Guidé par son père, Carlos Sainz Jr. a découvert les codes du rallye-raid au volant du Ford Raptor T1+, prototype du Dakar

Carlos Sainz, pilote titulaire de l’écurie Williams F1, a récemment pris part à une journée d’essais privés au volant du Ford Raptor T1+, le prototype avec lequel son père prépare le prochain Rallye Dakar. Si l’événement a une évidente dimension familiale, il présente un intérêt technique et stratégique notable pour un pilote de Formule 1 au sommet de sa carrière.
Le test, qui s’est déroulé sur des pistes de terre près de Saragosse en Espagne, n’était pas une simple prise en main. Il s’agissait d’une immersion complète dans la discipline du rallye-raid. Dans un premier temps, Sainz Jr. a pris place dans le baquet du copilote pour analyser le pilotage de son père, quadruple vainqueur du Dakar. Par la suite, les rôles ont été inversés : le pilote de F1 a pris les commandes du prototype de la catégorie reine (T1+), tandis que son père lui dictait les notes.

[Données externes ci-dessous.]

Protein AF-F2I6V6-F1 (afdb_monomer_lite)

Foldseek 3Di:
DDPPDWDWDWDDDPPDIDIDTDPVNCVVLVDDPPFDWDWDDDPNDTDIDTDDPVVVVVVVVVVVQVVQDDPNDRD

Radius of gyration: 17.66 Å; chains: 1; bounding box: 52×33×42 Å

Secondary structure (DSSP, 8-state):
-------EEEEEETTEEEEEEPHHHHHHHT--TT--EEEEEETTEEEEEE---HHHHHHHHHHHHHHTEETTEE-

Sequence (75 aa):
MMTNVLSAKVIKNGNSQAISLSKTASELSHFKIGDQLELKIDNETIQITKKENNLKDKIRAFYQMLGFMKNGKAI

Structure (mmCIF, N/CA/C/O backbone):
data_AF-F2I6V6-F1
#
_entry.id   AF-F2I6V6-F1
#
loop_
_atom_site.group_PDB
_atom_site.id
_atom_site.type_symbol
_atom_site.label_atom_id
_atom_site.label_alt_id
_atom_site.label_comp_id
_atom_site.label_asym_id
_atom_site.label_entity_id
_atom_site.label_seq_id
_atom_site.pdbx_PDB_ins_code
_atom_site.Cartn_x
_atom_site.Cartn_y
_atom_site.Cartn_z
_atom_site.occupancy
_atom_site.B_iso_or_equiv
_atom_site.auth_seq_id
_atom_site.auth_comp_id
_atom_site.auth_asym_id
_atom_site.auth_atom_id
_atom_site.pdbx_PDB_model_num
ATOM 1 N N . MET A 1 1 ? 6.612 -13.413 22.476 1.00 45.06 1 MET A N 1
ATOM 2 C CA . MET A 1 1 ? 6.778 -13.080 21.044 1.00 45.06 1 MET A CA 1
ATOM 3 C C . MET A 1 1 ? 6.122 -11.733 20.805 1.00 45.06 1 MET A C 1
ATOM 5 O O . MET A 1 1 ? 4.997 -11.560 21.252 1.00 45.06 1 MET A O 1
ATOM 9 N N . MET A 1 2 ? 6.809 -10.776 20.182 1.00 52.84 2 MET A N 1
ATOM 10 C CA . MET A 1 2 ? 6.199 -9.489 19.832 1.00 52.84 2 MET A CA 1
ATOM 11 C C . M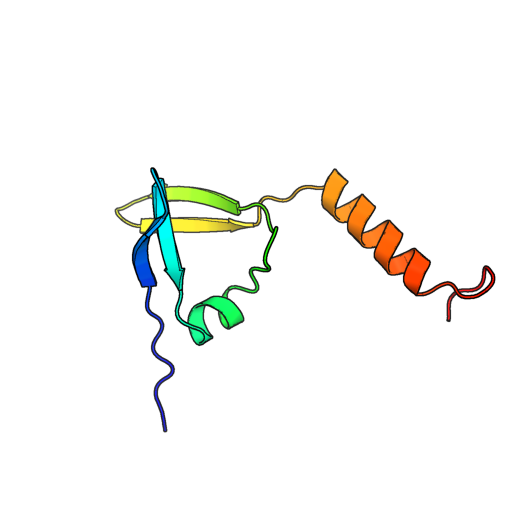ET A 1 2 ? 5.373 -9.690 18.560 1.00 52.84 2 MET A C 1
ATOM 13 O O . MET A 1 2 ? 5.910 -10.106 17.536 1.00 52.84 2 MET A O 1
ATOM 17 N N . THR A 1 3 ? 4.064 -9.470 18.631 1.00 61.88 3 THR A N 1
ATOM 18 C CA . THR A 1 3 ? 3.187 -9.509 17.458 1.00 61.88 3 THR A CA 1
ATOM 19 C C . THR A 1 3 ? 3.517 -8.321 16.566 1.00 61.88 3 THR A C 1
ATOM 21 O O . THR A 1 3 ? 3.346 -7.172 16.975 1.00 61.88 3 THR A O 1
ATOM 24 N N . ASN A 1 4 ? 3.993 -8.586 15.353 1.00 69.00 4 ASN A N 1
ATOM 25 C CA . ASN A 1 4 ? 4.176 -7.549 14.346 1.00 69.00 4 ASN A CA 1
ATOM 26 C C . ASN A 1 4 ? 2.795 -7.044 13.903 1.00 69.00 4 ASN A C 1
ATOM 28 O O . ASN A 1 4 ? 2.110 -7.695 13.118 1.00 69.00 4 ASN A O 1
ATOM 32 N N . VAL A 1 5 ? 2.363 -5.906 14.447 1.00 82.62 5 VAL A N 1
ATOM 33 C CA . VAL A 1 5 ? 1.053 -5.324 14.138 1.00 82.62 5 VAL A CA 1
ATOM 34 C C . VAL A 1 5 ? 1.113 -4.629 12.777 1.00 82.62 5 VAL A C 1
ATOM 36 O O . VAL A 1 5 ? 1.848 -3.656 12.574 1.00 82.62 5 VAL A O 1
ATOM 39 N N . LEU A 1 6 ? 0.313 -5.124 11.834 1.00 92.00 6 LEU A N 1
ATOM 40 C CA . LEU A 1 6 ? 0.023 -4.410 10.597 1.00 92.00 6 LEU A CA 1
ATOM 41 C C . LEU A 1 6 ? -0.960 -3.294 10.922 1.00 92.00 6 LEU A C 1
ATOM 43 O O . LEU A 1 6 ? -2.032 -3.538 11.469 1.00 92.00 6 LEU A O 1
ATOM 47 N N . SER A 1 7 ? -0.586 -2.061 10.611 1.00 93.12 7 SER A N 1
ATOM 48 C CA . SER A 1 7 ? -1.468 -0.920 10.799 1.00 93.12 7 SER A C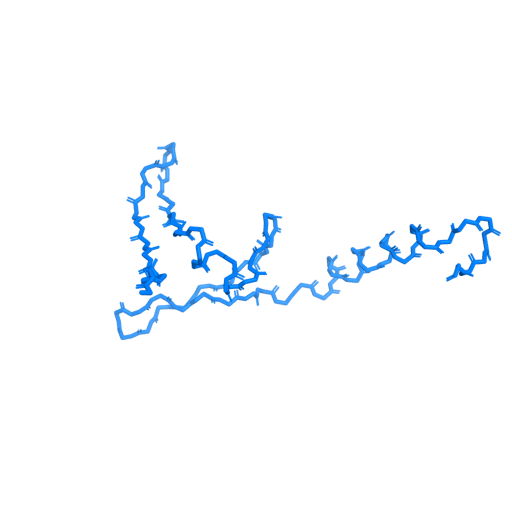A 1
ATOM 49 C C . SER A 1 7 ? -1.251 0.102 9.700 1.00 93.12 7 SER A C 1
ATOM 51 O O . SER A 1 7 ? -0.167 0.214 9.118 1.00 93.12 7 SER A O 1
ATOM 53 N N . ALA A 1 8 ? -2.317 0.836 9.415 1.00 93.69 8 ALA A N 1
ATOM 54 C CA . ALA A 1 8 ? -2.317 1.938 8.483 1.00 93.69 8 ALA A CA 1
ATOM 55 C C . ALA A 1 8 ? -3.116 3.094 9.082 1.00 93.69 8 ALA A C 1
ATOM 57 O O . ALA A 1 8 ? -4.057 2.879 9.846 1.00 93.69 8 ALA A O 1
ATOM 58 N N . LYS A 1 9 ? -2.742 4.325 8.742 1.00 95.75 9 LYS A N 1
ATOM 59 C CA . LYS A 1 9 ? -3.493 5.522 9.133 1.00 95.75 9 LYS A CA 1
ATOM 60 C C . LYS A 1 9 ? -3.554 6.524 7.995 1.00 95.75 9 LYS A C 1
ATOM 62 O O . LYS A 1 9 ? -2.567 6.719 7.286 1.00 95.75 9 LYS A O 1
ATOM 67 N N . VAL A 1 10 ? -4.694 7.192 7.864 1.00 95.94 10 VAL A N 1
ATOM 68 C CA . VAL A 1 10 ? -4.839 8.339 6.967 1.00 95.94 10 VAL A CA 1
ATOM 69 C C . VAL A 1 10 ? -4.266 9.569 7.663 1.00 95.94 10 VAL A C 1
ATOM 71 O O . VAL A 1 10 ? -4.592 9.853 8.814 1.00 95.94 10 VAL A O 1
ATOM 74 N N . ILE A 1 11 ? -3.390 10.291 6.975 1.00 97.50 11 ILE A N 1
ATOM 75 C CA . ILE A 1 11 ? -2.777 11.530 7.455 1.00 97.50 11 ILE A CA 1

Cette expérience est une masterclass accélérée. Pour un pilote de circuit, habitué à des trajectoires millimétrées sur asphalte, le pilotage d’un tel engin et l’exercice des notes représentent une découverte technique fondamentale. Cet intérêt pour la discipline n’est pas nouveau chez l’Espagnol, qui avait déjà piloté la voiture ouvreuse du Rallye Monte-Carlo en 2018, montrant une curiosité durable pour les défis du “off-road”.
Cette incursion de Carlos Sainz dans le monde du rallye-raid s’inscrit dans une tendance plus large chez les pilotes de monoplace. Si son avenir immédiat est solidement ancré en Formule 1, comme en témoigne son récent podium à Bakou, de nombreux pilotes de sa génération explorent d’autres disciplines pour l’après-F1. L’Endurance et l’IndyCar sont des voies classiques, mais le Dakar, l’un des derniers grands défis extrêmes du sport automobile, représente un attrait particulier.
Ce test peut donc être interprété comme une première prise de contact sérieuse, une évaluation des sensations et des exigences de la discipline en vue d’une potentielle seconde carrière. Des pilotes comme Fernando Alonso (avec sa participation au Dakar en 2020) ont déjà ouvert la voie, prouvant que la transition est possible.
Il est également à noter que ce test s’est déroulé avec un prototype Ford. Le constructeur américain, qui fera son grand retour en Formule 1 en 2026 en tant que partenaire moteur de Red Bull, montre ainsi son implication dans diverses catégories de pointe.
Bien que Carlos Sainz soit aujourd’hui pilote pour Williams (motorisé par Mercedes), il reste un pur produit de la filière Red Bull, qui l’a mené à la F1. Ce roulage sous la bannière d’un futur partenaire de son ancienne famille, bien que non officiel, est un détail intéressant dans le jeu complexe des relations entre pilotes, écuries et constructeurs.
Pour l’heure, la priorité de Sainz reste sa campagne en F1, mais cet essai en Espagne a prouvé que sa passion pour le pilotage ne connaît pas de frontières, et que l’héritage familial en rallye pourrait bien avoir un avenir.